String Predicate Pushdown
The string predicates can be pushed down to the SCAN node by Columnstore in SQL Server 2016. This results in a considerable improvement in the query performance. To minimize the number of string comparisons, the String predicate pushdown leverages dictionaries. Let's see this in two examples.
SQL Server 2014
The Columnstore index was indeed executed in BatchMode, and 11+ million rows are returned. So, the string predicate was applied to all the rows at the ‘Filter’ node. The execution time for the query: CPU time = 3984 ms and Time elapsed = 1185 ms.
SQL Server 2016
SQL Server 2016 pushed the string predicate to the SCAN node and only 12 rows were returned unlike 11+ million rows in SQL Server 2014. Also, there was no explicit ‘Filter’ node because there were no delta RGs. The query execution time improved as well, with CPU time = 2671 ms and Time elapsed = 987 ms.
I got this improvement in query performance automatically when I upgraded to SQL Server 2016. This optimization is available across all database compatibility modes.
A couple of important points to note about string predicate pushdown:
It works only on compressed rowgroups
If the number of entries in the dictionary are larger than 64K, this optimization is not available. I expect this to be a rare case
Aggregate Pushdown
Aggregates are a very common construct in analytic queries. With a Columnstore index, SQL Server processes aggregates in BatchMode, thereby delivering order of magnitude better performance when compared to rowstore. SQL Server 2016 takes the aggregate performance to the next level by pushing aggregate computations to the SCAN node.

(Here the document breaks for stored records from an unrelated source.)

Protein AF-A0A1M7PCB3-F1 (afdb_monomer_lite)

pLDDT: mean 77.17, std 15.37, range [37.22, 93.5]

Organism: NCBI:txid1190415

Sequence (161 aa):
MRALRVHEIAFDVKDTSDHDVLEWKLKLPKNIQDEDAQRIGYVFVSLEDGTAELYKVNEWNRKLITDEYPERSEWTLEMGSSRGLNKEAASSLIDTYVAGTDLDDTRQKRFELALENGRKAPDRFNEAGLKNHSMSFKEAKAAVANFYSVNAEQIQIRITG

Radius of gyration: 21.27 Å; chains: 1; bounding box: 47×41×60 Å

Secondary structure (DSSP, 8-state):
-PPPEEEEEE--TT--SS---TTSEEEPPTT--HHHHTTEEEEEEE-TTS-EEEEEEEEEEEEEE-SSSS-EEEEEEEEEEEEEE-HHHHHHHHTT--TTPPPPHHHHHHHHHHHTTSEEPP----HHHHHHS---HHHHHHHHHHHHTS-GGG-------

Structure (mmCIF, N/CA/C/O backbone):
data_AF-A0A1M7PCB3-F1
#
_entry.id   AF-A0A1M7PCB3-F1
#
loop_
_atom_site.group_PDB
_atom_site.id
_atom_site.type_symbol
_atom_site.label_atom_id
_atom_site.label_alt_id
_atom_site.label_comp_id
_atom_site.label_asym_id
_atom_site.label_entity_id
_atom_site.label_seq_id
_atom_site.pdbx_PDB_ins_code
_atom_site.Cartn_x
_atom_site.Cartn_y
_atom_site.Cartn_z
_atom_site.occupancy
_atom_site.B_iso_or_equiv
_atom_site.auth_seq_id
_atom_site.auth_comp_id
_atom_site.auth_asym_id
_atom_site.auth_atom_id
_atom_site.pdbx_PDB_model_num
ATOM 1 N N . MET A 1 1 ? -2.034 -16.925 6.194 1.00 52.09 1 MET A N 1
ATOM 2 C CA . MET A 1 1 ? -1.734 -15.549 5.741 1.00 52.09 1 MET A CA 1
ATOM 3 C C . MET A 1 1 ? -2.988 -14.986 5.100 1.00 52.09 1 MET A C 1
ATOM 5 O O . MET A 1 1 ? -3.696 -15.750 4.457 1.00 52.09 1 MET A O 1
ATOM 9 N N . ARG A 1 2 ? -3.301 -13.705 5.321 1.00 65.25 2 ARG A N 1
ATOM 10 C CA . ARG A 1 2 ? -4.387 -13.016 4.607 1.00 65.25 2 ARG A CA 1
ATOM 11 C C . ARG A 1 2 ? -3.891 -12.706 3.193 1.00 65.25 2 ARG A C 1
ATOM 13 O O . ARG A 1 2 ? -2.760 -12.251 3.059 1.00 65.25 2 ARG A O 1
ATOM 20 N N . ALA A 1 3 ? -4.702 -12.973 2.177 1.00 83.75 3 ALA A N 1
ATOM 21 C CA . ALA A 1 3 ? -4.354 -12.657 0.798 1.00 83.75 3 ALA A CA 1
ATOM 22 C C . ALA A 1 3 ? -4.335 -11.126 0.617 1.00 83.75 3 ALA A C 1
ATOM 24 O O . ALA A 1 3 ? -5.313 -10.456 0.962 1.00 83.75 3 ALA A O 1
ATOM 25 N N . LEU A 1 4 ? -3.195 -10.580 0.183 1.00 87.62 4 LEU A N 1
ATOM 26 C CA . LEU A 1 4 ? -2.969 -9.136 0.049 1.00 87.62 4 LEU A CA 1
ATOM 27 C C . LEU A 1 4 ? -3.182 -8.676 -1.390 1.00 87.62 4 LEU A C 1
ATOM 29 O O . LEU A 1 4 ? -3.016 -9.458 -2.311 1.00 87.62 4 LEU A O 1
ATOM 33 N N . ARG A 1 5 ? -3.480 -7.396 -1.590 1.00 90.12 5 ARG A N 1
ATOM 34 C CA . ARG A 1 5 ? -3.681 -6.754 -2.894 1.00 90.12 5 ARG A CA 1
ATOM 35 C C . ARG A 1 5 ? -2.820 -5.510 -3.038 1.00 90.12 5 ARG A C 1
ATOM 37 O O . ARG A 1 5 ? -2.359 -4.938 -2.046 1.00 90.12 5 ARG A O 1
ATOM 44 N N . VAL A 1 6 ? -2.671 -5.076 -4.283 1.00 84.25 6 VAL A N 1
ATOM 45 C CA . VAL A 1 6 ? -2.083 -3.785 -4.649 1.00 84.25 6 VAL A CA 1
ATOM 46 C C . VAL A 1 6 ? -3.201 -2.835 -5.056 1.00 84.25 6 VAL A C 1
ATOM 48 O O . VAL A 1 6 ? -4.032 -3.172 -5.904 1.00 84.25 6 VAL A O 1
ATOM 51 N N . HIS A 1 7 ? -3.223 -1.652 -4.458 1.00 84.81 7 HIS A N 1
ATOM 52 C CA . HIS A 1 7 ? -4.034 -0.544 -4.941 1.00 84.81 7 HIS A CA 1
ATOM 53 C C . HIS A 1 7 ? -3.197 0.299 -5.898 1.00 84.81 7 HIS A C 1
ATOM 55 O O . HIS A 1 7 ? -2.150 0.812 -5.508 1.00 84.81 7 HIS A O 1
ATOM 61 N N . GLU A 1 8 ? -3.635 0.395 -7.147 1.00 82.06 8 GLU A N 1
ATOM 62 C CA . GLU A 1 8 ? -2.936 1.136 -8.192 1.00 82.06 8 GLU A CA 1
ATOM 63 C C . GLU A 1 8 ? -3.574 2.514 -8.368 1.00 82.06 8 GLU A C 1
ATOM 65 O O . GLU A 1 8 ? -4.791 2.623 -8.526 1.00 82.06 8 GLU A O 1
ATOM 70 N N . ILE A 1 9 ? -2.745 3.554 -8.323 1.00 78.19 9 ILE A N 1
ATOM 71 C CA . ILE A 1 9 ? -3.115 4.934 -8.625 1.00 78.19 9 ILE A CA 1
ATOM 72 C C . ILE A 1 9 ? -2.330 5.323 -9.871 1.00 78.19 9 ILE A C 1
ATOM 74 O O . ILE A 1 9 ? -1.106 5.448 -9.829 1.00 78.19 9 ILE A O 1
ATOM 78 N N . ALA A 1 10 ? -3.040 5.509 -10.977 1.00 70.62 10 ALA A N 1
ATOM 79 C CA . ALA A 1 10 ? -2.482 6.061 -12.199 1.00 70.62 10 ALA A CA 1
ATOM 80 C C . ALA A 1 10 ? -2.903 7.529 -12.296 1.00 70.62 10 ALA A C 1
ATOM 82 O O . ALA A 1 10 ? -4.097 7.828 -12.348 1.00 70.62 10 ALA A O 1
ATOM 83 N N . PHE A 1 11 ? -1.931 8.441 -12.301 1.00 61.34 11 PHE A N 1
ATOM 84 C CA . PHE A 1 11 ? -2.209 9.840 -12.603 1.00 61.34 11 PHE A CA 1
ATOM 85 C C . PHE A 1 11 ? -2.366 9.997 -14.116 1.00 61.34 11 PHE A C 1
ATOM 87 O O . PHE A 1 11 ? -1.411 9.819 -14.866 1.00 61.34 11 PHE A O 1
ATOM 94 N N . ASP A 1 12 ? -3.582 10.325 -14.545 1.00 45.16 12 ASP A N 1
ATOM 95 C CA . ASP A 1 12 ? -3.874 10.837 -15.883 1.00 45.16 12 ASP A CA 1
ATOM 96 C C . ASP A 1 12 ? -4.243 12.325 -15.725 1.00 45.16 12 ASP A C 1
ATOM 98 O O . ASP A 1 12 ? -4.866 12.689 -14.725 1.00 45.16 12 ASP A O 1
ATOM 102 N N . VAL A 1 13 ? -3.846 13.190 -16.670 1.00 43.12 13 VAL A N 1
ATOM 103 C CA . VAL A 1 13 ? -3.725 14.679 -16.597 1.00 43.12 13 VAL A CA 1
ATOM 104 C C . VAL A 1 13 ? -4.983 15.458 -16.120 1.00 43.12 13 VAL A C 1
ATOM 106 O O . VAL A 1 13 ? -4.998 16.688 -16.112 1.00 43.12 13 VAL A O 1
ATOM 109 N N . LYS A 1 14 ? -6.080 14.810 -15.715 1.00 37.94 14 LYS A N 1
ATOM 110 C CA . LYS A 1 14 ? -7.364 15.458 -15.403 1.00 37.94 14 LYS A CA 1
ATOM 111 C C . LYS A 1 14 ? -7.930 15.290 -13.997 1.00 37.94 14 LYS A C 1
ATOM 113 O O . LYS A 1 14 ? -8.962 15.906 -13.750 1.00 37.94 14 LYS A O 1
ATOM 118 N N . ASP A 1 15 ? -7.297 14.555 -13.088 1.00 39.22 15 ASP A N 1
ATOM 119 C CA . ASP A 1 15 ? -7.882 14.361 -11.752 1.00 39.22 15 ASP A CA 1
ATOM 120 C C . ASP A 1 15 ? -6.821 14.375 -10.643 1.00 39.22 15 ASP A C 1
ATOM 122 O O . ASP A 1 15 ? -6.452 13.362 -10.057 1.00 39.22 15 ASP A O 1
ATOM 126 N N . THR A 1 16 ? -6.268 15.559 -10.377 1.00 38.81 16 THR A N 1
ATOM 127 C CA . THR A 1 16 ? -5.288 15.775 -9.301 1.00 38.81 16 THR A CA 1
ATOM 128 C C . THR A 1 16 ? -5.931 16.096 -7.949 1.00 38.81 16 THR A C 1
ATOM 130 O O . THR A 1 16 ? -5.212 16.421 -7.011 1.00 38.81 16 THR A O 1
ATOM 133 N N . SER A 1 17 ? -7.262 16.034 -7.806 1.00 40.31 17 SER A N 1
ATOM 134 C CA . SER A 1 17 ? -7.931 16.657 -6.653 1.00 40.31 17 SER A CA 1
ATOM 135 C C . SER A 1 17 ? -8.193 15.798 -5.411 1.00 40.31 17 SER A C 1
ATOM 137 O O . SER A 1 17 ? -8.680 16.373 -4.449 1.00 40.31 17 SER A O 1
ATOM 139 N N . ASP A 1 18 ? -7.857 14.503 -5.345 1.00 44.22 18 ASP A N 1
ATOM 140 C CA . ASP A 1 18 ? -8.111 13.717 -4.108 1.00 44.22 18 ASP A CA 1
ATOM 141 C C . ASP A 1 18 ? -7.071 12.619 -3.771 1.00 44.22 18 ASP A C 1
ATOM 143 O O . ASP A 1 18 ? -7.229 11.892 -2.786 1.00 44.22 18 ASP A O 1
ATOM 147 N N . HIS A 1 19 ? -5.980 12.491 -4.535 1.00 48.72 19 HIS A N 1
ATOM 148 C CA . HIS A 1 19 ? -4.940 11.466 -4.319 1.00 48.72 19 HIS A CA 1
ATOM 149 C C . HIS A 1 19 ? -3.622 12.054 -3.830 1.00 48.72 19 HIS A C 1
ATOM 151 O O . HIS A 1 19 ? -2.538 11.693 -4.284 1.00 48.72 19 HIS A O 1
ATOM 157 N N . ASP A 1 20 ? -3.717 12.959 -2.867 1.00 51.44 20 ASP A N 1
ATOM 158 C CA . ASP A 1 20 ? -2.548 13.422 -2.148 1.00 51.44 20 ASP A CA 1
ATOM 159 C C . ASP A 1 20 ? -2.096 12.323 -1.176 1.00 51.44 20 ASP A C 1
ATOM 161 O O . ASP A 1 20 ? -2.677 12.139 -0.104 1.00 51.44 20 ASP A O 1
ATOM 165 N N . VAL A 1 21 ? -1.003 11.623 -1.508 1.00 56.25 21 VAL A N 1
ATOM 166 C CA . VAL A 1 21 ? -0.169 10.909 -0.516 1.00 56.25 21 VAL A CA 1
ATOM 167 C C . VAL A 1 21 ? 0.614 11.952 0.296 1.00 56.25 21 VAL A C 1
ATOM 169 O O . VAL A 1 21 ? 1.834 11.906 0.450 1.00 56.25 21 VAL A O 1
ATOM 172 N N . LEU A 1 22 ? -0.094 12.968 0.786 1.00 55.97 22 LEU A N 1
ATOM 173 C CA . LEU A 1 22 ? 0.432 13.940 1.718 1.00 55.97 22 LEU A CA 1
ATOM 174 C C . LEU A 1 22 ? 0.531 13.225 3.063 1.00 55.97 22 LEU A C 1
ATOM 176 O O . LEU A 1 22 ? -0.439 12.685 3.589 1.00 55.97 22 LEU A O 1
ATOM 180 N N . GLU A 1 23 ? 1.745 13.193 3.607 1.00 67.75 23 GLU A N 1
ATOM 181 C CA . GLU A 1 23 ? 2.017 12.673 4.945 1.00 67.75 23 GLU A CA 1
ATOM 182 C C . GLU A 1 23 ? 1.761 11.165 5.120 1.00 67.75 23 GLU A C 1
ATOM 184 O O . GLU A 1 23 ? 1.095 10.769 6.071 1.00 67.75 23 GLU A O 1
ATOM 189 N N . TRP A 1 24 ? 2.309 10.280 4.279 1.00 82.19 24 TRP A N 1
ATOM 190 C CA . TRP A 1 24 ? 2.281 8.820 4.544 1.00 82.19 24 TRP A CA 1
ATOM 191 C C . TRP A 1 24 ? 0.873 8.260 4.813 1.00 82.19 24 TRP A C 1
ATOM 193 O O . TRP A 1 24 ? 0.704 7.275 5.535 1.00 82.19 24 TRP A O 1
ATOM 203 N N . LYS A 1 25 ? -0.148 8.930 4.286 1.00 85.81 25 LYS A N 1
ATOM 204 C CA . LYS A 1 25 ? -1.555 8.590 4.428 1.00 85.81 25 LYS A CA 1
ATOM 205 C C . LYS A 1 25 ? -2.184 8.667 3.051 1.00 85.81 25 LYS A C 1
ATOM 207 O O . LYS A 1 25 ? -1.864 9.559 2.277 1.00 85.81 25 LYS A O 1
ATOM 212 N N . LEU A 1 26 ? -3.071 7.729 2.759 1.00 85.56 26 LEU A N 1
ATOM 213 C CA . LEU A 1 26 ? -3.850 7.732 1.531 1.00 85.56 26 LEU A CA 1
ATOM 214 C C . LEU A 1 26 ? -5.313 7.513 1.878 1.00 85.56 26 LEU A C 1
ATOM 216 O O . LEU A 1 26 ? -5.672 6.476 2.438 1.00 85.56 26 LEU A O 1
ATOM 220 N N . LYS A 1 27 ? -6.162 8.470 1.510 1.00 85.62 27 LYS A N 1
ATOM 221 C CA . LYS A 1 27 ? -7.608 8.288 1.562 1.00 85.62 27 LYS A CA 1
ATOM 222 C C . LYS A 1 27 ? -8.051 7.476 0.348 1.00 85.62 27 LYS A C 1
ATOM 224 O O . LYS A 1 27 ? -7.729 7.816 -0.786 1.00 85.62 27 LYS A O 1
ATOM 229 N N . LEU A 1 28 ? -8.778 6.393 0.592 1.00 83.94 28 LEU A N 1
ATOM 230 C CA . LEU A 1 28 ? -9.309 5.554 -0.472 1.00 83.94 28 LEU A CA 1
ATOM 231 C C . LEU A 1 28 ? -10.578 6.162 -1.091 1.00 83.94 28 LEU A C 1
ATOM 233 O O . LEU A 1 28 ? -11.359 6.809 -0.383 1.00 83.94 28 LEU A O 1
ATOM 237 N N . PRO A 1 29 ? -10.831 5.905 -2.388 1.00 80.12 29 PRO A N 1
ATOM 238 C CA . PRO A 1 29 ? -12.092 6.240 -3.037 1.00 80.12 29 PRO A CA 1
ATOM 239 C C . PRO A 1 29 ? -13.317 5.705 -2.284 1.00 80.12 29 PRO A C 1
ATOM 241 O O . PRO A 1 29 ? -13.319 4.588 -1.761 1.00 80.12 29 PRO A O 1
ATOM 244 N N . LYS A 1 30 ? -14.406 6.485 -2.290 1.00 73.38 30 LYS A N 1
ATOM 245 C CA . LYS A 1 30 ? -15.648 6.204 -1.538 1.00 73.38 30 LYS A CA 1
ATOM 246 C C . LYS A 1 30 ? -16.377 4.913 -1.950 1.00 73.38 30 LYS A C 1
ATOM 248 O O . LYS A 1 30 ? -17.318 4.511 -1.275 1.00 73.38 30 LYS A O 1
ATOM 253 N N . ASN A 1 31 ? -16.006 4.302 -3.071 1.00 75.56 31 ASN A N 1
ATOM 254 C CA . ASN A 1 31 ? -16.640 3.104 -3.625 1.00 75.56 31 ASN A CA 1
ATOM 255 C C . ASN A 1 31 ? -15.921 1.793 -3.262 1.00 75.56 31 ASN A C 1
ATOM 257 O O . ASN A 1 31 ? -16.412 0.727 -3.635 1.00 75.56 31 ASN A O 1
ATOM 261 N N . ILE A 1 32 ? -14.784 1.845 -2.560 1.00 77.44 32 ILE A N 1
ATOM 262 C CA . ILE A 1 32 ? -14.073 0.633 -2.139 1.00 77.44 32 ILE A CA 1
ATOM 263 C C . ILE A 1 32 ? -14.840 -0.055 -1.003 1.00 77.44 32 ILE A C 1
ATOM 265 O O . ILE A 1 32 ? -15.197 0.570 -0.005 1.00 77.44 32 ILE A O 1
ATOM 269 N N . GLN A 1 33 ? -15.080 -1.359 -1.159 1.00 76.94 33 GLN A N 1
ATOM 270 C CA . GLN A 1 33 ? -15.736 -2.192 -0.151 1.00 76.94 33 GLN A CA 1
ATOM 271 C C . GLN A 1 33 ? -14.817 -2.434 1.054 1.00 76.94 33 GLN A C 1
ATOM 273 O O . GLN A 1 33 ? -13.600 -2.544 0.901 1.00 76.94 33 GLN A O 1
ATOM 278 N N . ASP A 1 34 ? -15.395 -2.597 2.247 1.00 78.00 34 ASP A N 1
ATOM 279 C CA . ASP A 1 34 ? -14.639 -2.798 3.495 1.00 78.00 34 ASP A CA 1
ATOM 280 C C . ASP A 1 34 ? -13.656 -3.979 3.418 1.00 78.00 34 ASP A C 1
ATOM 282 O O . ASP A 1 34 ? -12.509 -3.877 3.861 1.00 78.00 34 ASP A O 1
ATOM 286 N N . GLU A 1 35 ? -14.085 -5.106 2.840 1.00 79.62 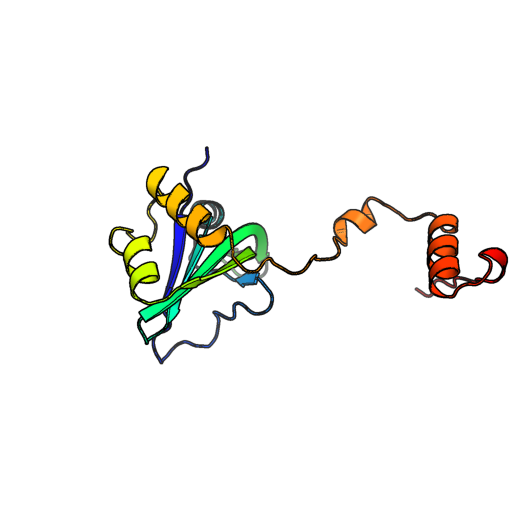35 GLU A N 1
ATOM 287 C CA . GLU A 1 35 ? -13.218 -6.277 2.679 1.00 79.62 35 GLU A CA 1
ATOM 288 C C . GLU A 1 35 ? -12.052 -6.020 1.730 1.00 79.62 35 GLU A C 1
ATOM 290 O O . GLU A 1 35 ? -10.950 -6.512 1.977 1.00 79.62 35 GLU A O 1
ATOM 295 N N . ASP A 1 36 ? -12.290 -5.265 0.660 1.00 82.88 36 ASP A N 1
ATOM 296 C CA . ASP A 1 36 ? -11.276 -4.952 -0.337 1.00 82.88 36 ASP A CA 1
ATOM 297 C C . ASP A 1 36 ? -10.253 -3.975 0.241 1.00 82.88 36 ASP A C 1
ATOM 299 O O . ASP A 1 36 ? -9.052 -4.216 0.118 1.00 82.88 36 ASP A O 1
ATOM 303 N N . ALA A 1 37 ? -10.713 -2.941 0.955 1.00 83.31 37 ALA A N 1
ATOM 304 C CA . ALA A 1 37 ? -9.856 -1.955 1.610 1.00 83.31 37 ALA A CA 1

Let me show you a practical example that differentiates the aggregate processing between SQL Server 2014 and SQL Server 2016.
SQL Server 2014
The picture below shows an aggregate query and its execution plan. Note that all 11 million rows flow from SCAN node to the AGGREGATE node. The SQL Server Execution Times: CPU Time = 547 ms and time elapsed = 389 ms.
SQL Server 2016
The same query was run ‘as is’ on SQL Server 2016 and the picture below shows the aggregate computation was indeed done at the SCAN node. The query execution time for this case was 2x lower than what I saw with SQL Server 2016. A more interesting number is the CPU time which was 3x lower than SQL Server 2014. The SQL Server Execution Times: CPU time = 171 ms and Time elapsed = 167 ms.
Other interesting thing to notice is that the SCAN node has a property to show the number of rows that were aggregated locally. As expected for the example above, as shown in the picture below, all the rows were aggregated locally.
To learn whether Aggregate pushdown optimization is available for delta rowgroup rows or not, I copied 50,000 rows into a new table, temp_cci, with a Clustered Columnstore Index. I ran the same aggregate query as depicted in the below image. I noticed that all 50,000 rows were flowing to the AGGREGATE node from the SCAN node.
So, I observed that when I upgrade my application to SQL Server 2016, the aggregate pushdown gives a performance boost automatically, requiring no changes to my query. Here are the supported cases for Aggregate push down.
- The aggregates are MIN, MAX, SUM, COUNT and COUNT(*)
- The input and output datatype fits within 64 bits
- Tiny int, int, big int, small int, bit
- Small money, money, decimal and numeric which has precision <= 18
- Smalldate, date, datetime, datetime2, time
Aggregate pushdown is not supported for
- A distinct aggregate
- A string column
- A virtual column
Thus, I observed the above performance improvements in SQL Server 2016 for the Columnstore Index and BatchMode Execution when compared with SQL Server 2014.